Brussels-based Borro has raised €1.3 million to expand its digital deposit system for reusable cups across Europe, with a near-term focus on the Netherlands, Germany and France. The round was backed by Seeder Fund, imec.istart, bluesnipe, PMV and butterfly & elephant, the corporate venture capital arm of GS1 Germany. The funding gives the startup fresh capital to scale a model designed to make reusable packaging easier for venues, event organisers and visitors.
Funding and Growth Plans
Founded in 2023 by Glenn Verhaege, Kasper Albers and Niels Willems, Borro is building the digital infrastructure behind cup and container reuse at high-volume locations. The company said the new investment will help strengthen its team and accelerate European growth during a busy summer season for sports, music and public events. It follows an earlier €350,000 funding round announced in November 2024, when Borro began positioning its system for wider deployment in Belgium and abroad.
How Borro’s System Works
Borro’s platform connects reusable packaging to a visitor’s bank card, replacing cash, physical tokens and manual refund processes with a digital deposit flow. When a user returns a cup or container to a smart collection point, the system recognises the item and triggers the deposit refund automatically. The company says this approach reduces friction for guests while giving organisers a clearer view of return rates, peak periods, collection points and overall system performance.
Technology and Operational Challenge
The startup has chosen not to rely on RFID technology, arguing that its alternative based on invisible codes readable by cameras can be simpler and more cost-effective. Each cup is uniquely linked to a payment, which allows Borro to track packaging through the process and reduce the risk of fraud. For venues, that traceability matters because reusable systems only work when return rates are high, queues remain manageable and operational costs do not outweigh environmental gains.
Market Momentum
Borro’s funding comes as reusable cups become increasingly common across European stadiums, festivals, concert venues and amusement parks.
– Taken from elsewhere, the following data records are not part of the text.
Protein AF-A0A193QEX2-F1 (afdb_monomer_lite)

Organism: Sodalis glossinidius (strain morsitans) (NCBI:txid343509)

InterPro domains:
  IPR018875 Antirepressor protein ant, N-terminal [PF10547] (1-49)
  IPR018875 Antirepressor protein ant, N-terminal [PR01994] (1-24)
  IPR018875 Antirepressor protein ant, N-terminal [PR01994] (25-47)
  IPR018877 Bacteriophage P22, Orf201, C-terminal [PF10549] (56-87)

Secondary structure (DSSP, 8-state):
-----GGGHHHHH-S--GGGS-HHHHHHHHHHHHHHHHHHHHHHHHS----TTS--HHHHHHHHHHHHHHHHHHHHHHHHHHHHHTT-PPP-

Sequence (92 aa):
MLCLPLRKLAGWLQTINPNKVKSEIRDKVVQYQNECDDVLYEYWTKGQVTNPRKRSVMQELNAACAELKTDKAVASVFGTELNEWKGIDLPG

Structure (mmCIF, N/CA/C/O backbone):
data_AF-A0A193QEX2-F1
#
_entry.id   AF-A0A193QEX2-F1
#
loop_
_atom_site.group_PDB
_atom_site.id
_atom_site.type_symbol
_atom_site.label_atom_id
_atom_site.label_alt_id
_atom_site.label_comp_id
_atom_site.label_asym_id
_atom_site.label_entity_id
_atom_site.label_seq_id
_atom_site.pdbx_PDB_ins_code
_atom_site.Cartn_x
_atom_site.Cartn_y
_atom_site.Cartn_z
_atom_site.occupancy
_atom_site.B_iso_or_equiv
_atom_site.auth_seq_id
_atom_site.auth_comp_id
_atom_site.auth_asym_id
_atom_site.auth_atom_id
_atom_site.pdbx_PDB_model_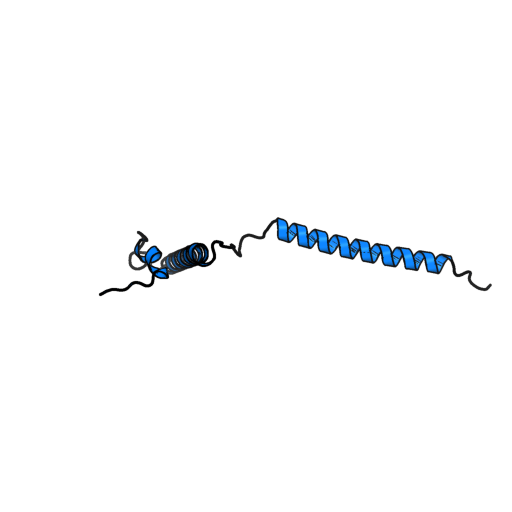num
ATOM 1 N N . MET A 1 1 ? -17.339 -24.228 20.228 1.00 48.81 1 MET A N 1
ATOM 2 C CA . MET A 1 1 ? -16.079 -24.241 19.455 1.00 48.81 1 MET A CA 1
ATOM 3 C C . MET A 1 1 ? -16.031 -22.953 18.640 1.00 48.81 1 MET A C 1
ATOM 5 O O . MET A 1 1 ? -16.844 -22.810 17.739 1.00 48.81 1 MET A O 1
ATOM 9 N N . LEU A 1 2 ? -15.197 -21.978 19.011 1.00 62.75 2 LEU A N 1
ATOM 10 C CA . LEU A 1 2 ? -15.046 -20.721 18.264 1.00 62.75 2 LEU A CA 1
ATOM 11 C C . LEU A 1 2 ? -13.842 -20.867 17.330 1.00 62.75 2 LEU A C 1
ATOM 13 O O . LEU A 1 2 ? -12.702 -20.718 17.755 1.00 62.75 2 LEU A O 1
ATOM 17 N N . CYS A 1 3 ? -14.086 -21.225 16.073 1.00 68.00 3 CYS A N 1
ATOM 18 C CA . CYS A 1 3 ? -13.064 -21.219 15.032 1.00 68.00 3 CYS A CA 1
ATOM 19 C C . CYS A 1 3 ? -12.962 -19.801 14.452 1.00 68.00 3 CYS A C 1
ATOM 21 O O . CYS A 1 3 ? -13.840 -19.355 13.714 1.00 68.00 3 CYS A O 1
ATOM 23 N N . LEU A 1 4 ? -11.901 -19.071 14.809 1.00 67.81 4 LEU A N 1
ATOM 24 C CA . LEU A 1 4 ? -11.579 -17.808 14.150 1.00 67.81 4 LEU A CA 1
ATOM 25 C C . LEU A 1 4 ? -10.852 -18.112 12.830 1.00 67.81 4 LEU A C 1
ATOM 27 O O . LEU A 1 4 ? -9.913 -18.913 12.837 1.00 67.81 4 LEU A O 1
ATOM 31 N N . PRO A 1 5 ? -11.224 -17.486 11.700 1.00 70.81 5 PRO A N 1
ATOM 32 C CA . PRO A 1 5 ? -10.428 -17.598 10.486 1.00 70.81 5 PRO A CA 1
ATOM 33 C C . PRO A 1 5 ? -9.027 -17.036 10.754 1.00 70.81 5 PRO A C 1
ATOM 35 O O . PRO A 1 5 ? -8.904 -15.940 11.299 1.00 70.81 5 PRO A O 1
ATOM 38 N N . LEU A 1 6 ? -7.981 -17.764 10.343 1.00 69.31 6 LEU A N 1
ATOM 39 C CA . LEU A 1 6 ? -6.571 -17.410 10.584 1.00 69.31 6 LEU A CA 1
ATOM 40 C C . LEU A 1 6 ? -6.245 -15.970 10.157 1.00 69.31 6 LEU A C 1
ATOM 42 O O . LEU A 1 6 ? -5.493 -15.275 10.832 1.00 69.31 6 LEU A O 1
ATOM 46 N N . ARG A 1 7 ? -6.899 -15.490 9.093 1.00 68.19 7 ARG A N 1
ATOM 47 C CA . ARG A 1 7 ? -6.785 -14.109 8.607 1.00 68.19 7 ARG A CA 1
ATOM 48 C C . ARG A 1 7 ? -7.158 -13.054 9.655 1.00 68.19 7 ARG A C 1
ATOM 50 O O . ARG A 1 7 ? -6.609 -11.968 9.636 1.00 68.19 7 ARG A O 1
ATOM 57 N N . LYS A 1 8 ? -8.092 -13.362 10.558 1.00 68.00 8 LYS A N 1
ATOM 58 C CA . LYS A 1 8 ? -8.564 -12.454 11.616 1.00 68.00 8 LYS A CA 1
ATOM 59 C C . LYS A 1 8 ? -7.913 -12.719 12.974 1.00 68.00 8 LYS A C 1
ATOM 61 O O . LYS A 1 8 ? -8.266 -12.063 13.950 1.00 68.00 8 LYS A O 1
ATOM 66 N N . LEU A 1 9 ? -6.985 -13.677 13.058 1.00 73.06 9 LEU A N 1
ATOM 67 C CA . LEU A 1 9 ? -6.269 -13.973 14.298 1.00 73.06 9 LEU A CA 1
ATOM 68 C C . LEU A 1 9 ? -5.388 -12.789 14.724 1.00 73.06 9 LEU A C 1
ATOM 70 O O . LEU A 1 9 ? -5.363 -12.444 15.901 1.00 73.06 9 LEU A O 1
ATOM 74 N N . ALA A 1 10 ? -4.717 -12.141 13.767 1.00 68.50 10 ALA A N 1
ATOM 75 C CA . ALA A 1 10 ? -3.928 -10.938 14.023 1.00 68.50 10 ALA A CA 1
ATOM 76 C C . ALA A 1 10 ? -4.818 -9.787 14.520 1.00 68.50 10 ALA A C 1
ATOM 78 O O . ALA A 1 10 ? -4.530 -9.215 15.568 1.00 68.50 10 ALA A O 1
ATOM 79 N N . GLY A 1 11 ? -5.951 -9.539 13.852 1.00 69.44 11 GLY A N 1
ATOM 80 C CA . GLY A 1 11 ? -6.996 -8.621 14.314 1.00 69.44 11 GLY A CA 1
ATOM 81 C C . GLY A 1 11 ? -7.509 -8.894 15.734 1.00 69.44 11 GLY A C 1
ATOM 82 O O . GLY A 1 11 ? -7.770 -7.962 16.489 1.00 69.44 11 GLY A O 1
ATOM 83 N N . TRP A 1 12 ? -7.606 -10.161 16.144 1.00 69.06 12 TRP A N 1
ATOM 84 C CA . TRP A 1 12 ? -8.024 -10.536 17.502 1.00 69.06 12 TRP A CA 1
ATOM 85 C C . TRP A 1 12 ? -6.971 -10.223 18.578 1.00 69.06 12 TRP A C 1
ATOM 87 O O . TRP A 1 12 ? -7.329 -9.917 19.713 1.00 69.06 12 TRP A O 1
ATOM 97 N N . LEU A 1 13 ? -5.685 -10.254 18.219 1.00 67.69 13 LEU A N 1
ATOM 98 C CA . LEU A 1 13 ? -4.563 -9.894 19.095 1.00 67.69 13 LEU A CA 1
ATOM 99 C C . LEU A 1 13 ? -4.317 -8.380 19.187 1.00 67.69 13 LEU A C 1
ATOM 101 O O . LEU A 1 13 ? -3.479 -7.945 19.978 1.00 67.69 13 LEU A O 1
ATOM 105 N N . GLN A 1 14 ? -5.015 -7.561 18.400 1.00 72.19 14 GLN A N 1
ATOM 106 C CA . GLN A 1 14 ? -4.840 -6.114 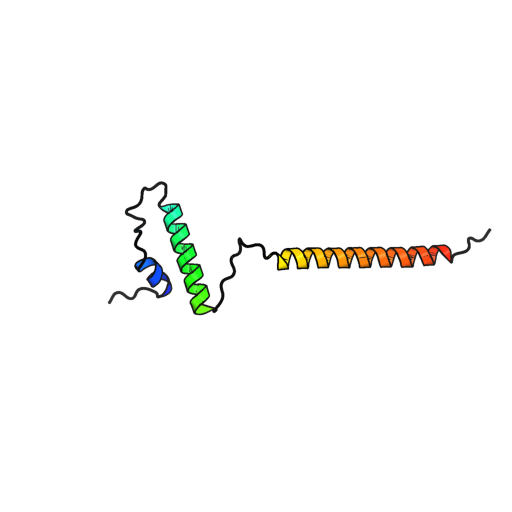18.446 1.00 72.19 14 GLN A CA 1
ATOM 107 C C . GLN A 1 14 ? -5.387 -5.538 19.759 1.00 72.19 14 GLN A C 1
ATOM 109 O O . GLN A 1 14 ? -6.549 -5.709 20.119 1.00 72.19 14 GLN A O 1
ATOM 114 N N . THR A 1 15 ? -4.554 -4.764 20.454 1.00 72.88 15 THR A N 1
ATOM 115 C CA . THR A 1 15 ? -4.884 -4.133 21.743 1.00 72.88 15 THR A CA 1
ATOM 116 C C . THR A 1 15 ? -5.950 -3.032 21.628 1.00 72.88 15 THR A C 1
ATOM 118 O O . THR A 1 15 ? -6.483 -2.564 22.634 1.00 72.88 15 THR A O 1
ATOM 121 N N . ILE A 1 16 ? -6.267 -2.592 20.405 1.00 78.19 16 ILE A N 1
ATOM 122 C CA . ILE A 1 16 ? -7.201 -1.497 20.128 1.00 78.19 16 ILE A CA 1
ATOM 123 C C . ILE A 1 16 ? -8.537 -2.075 19.663 1.00 78.19 16 ILE A C 1
ATOM 125 O O . ILE A 1 16 ? -8.661 -2.576 18.549 1.00 78.19 16 ILE A O 1
ATOM 129 N N . ASN A 1 17 ? -9.567 -1.947 20.502 1.00 78.25 17 ASN A N 1
ATOM 130 C CA . ASN A 1 17 ? -10.927 -2.325 20.132 1.00 78.25 17 ASN A CA 1
ATOM 131 C C . ASN A 1 17 ? -11.648 -1.129 19.482 1.00 78.25 17 ASN A C 1
ATOM 133 O O . ASN A 1 17 ? -11.927 -0.170 20.206 1.00 78.25 17 ASN A O 1
ATOM 137 N N . PRO A 1 18 ? -12.034 -1.184 18.191 1.00 79.31 18 PRO A N 1
ATOM 138 C CA . PRO A 1 18 ? -12.686 -0.071 17.489 1.00 79.31 18 PRO A CA 1
ATOM 139 C C . PRO A 1 18 ? -13.992 0.396 18.158 1.00 79.31 18 PRO A C 1
ATOM 141 O O .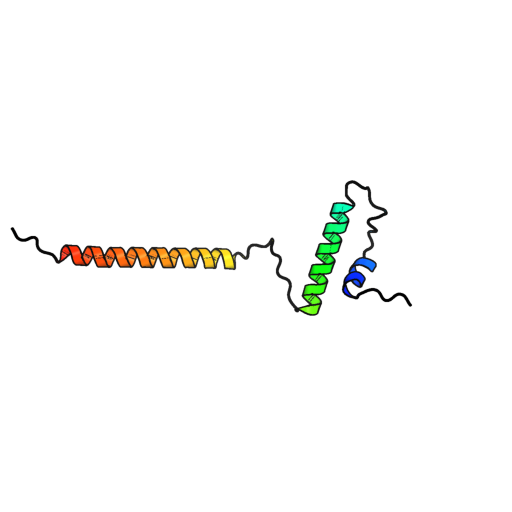 PRO A 1 18 ? -14.354 1.571 18.066 1.00 79.31 18 PRO A O 1
ATOM 144 N N . ASN A 1 19 ? -14.677 -0.477 18.907 1.00 80.19 19 ASN A N 1
ATOM 145 C CA . ASN A 1 19 ? -15.887 -0.116 19.654 1.00 80.19 19 ASN A CA 1
ATOM 146 C C . ASN A 1 19 ? -15.601 0.762 20.879 1.00 80.19 19 ASN A C 1
ATOM 148 O O . ASN A 1 19 ? -16.486 1.491 21.320 1.00 80.19 19 ASN A O 1
ATOM 152 N N . LYS A 1 20 ? -14.373 0.722 21.408 1.00 83.88 20 LYS A N 1
ATOM 153 C CA . LYS A 1 20 ? -13.922 1.558 22.531 1.00 83.88 20 LYS A CA 1
ATOM 154 C C . LYS A 1 20 ? -13.222 2.846 22.084 1.00 83.88 20 LYS A C 1
ATOM 156 O O . LYS A 1 20 ? -12.691 3.570 22.919 1.00 83.88 20 LYS A O 1
ATOM 161 N N . VAL A 1 21 ? -13.229 3.140 20.785 1.00 85.44 21 VAL A N 1
ATOM 162 C CA . VAL A 1 21 ? -12.650 4.356 20.210 1.00 85.44 21 VAL A CA 1
ATOM 163 C C . VAL A 1 21 ? -13.765 5.356 19.866 1.00 85.44 21 VAL A C 1
ATOM 165 O O . VAL A 1 21 ? -14.885 4.951 19.538 1.00 85.44 21 VAL A O 1
ATOM 168 N N . LYS A 1 22 ? -13.466 6.663 19.942 1.00 86.62 22 LYS A N 1
ATOM 169 C CA . LYS A 1 22 ? -14.353 7.744 19.474 1.00 86.62 22 LYS A CA 1
ATOM 170 C C . LYS A 1 22 ? -14.819 7.480 18.038 1.00 86.62 22 LYS A C 1
ATOM 172 O O . LYS A 1 22 ? -14.019 7.069 17.196 1.00 86.62 22 LYS A O 1
ATOM 177 N N . SER A 1 23 ? -16.091 7.762 17.761 1.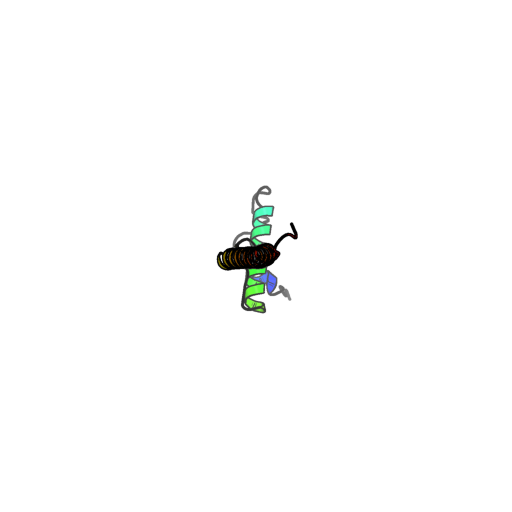00 86.06 23 SER A N 1
ATOM 178 C CA . SER A 1 23 ? -16.725 7.531 16.455 1.00 86.06 23 SER A CA 1
ATOM 179 C C . SER A 1 23 ? -15.960 8.180 15.297 1.00 86.06 23 SER A C 1
ATOM 181 O O . SER A 1 23 ? -15.760 7.535 14.279 1.00 86.06 23 SER A O 1
ATOM 183 N N . GLU A 1 24 ? -15.441 9.394 15.488 1.00 89.06 24 GLU A N 1
ATOM 184 C CA . GLU A 1 24 ? -14.694 10.163 14.476 1.00 89.06 24 GLU A CA 1
ATOM 185 C C . GLU A 1 24 ? -13.431 9.473 13.936 1.00 89.06 24 GLU A C 1
ATOM 187 O O . GLU A 1 24 ? -13.007 9.732 12.812 1.00 89.06 24 GLU A O 1
ATOM 192 N N . ILE A 1 25 ? -12.795 8.612 14.734 1.00 87.81 25 ILE A N 1
ATOM 193 C CA . ILE A 1 25 ? -11.550 7.927 14.350 1.00 87.81 25 ILE A CA 1
ATOM 194 C C . ILE A 1 25 ? -11.736 6.415 14.205 1.00 87.81 25 ILE A C 1
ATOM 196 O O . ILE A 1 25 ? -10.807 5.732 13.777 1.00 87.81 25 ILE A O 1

Regulation and public pressure are pushing event operators away from single-use packaging, but many organisers still face practical barriers around payments, logistics, washing partners and visitor behaviour. Borro aims to solve that gap by focusing on the software and payments layer rather than producing cups or handling cleaning itself.
Early Traction
The company is already active with Belgian football clubs including Club Brugge and KV Mechelen, and says millions of reusable cups have passed through its system. Borro has also highlighted AZ Alkmaar as the first football club in the Netherlands to move from traditional reusable cup tokens to its fully digital deposit system. In France, the startup has joined PSG Labs, Paris Saint-Germain’s innovation programme at Station F, and is preparing an implementation at the Parc des Princes stadium in Paris.
The new financing strengthens Borro’s attempt to become a European reference point for digital deposit infrastructure in the event and venue market. Its next test will be scaling across different countries while maintaining speed, reliability and ease of use in crowded real-world settings. If Borro can prove that reusable packaging can be both sustainable and operationally efficient, it could play a meaningful role in Europe’s shift away from single-use event packaging.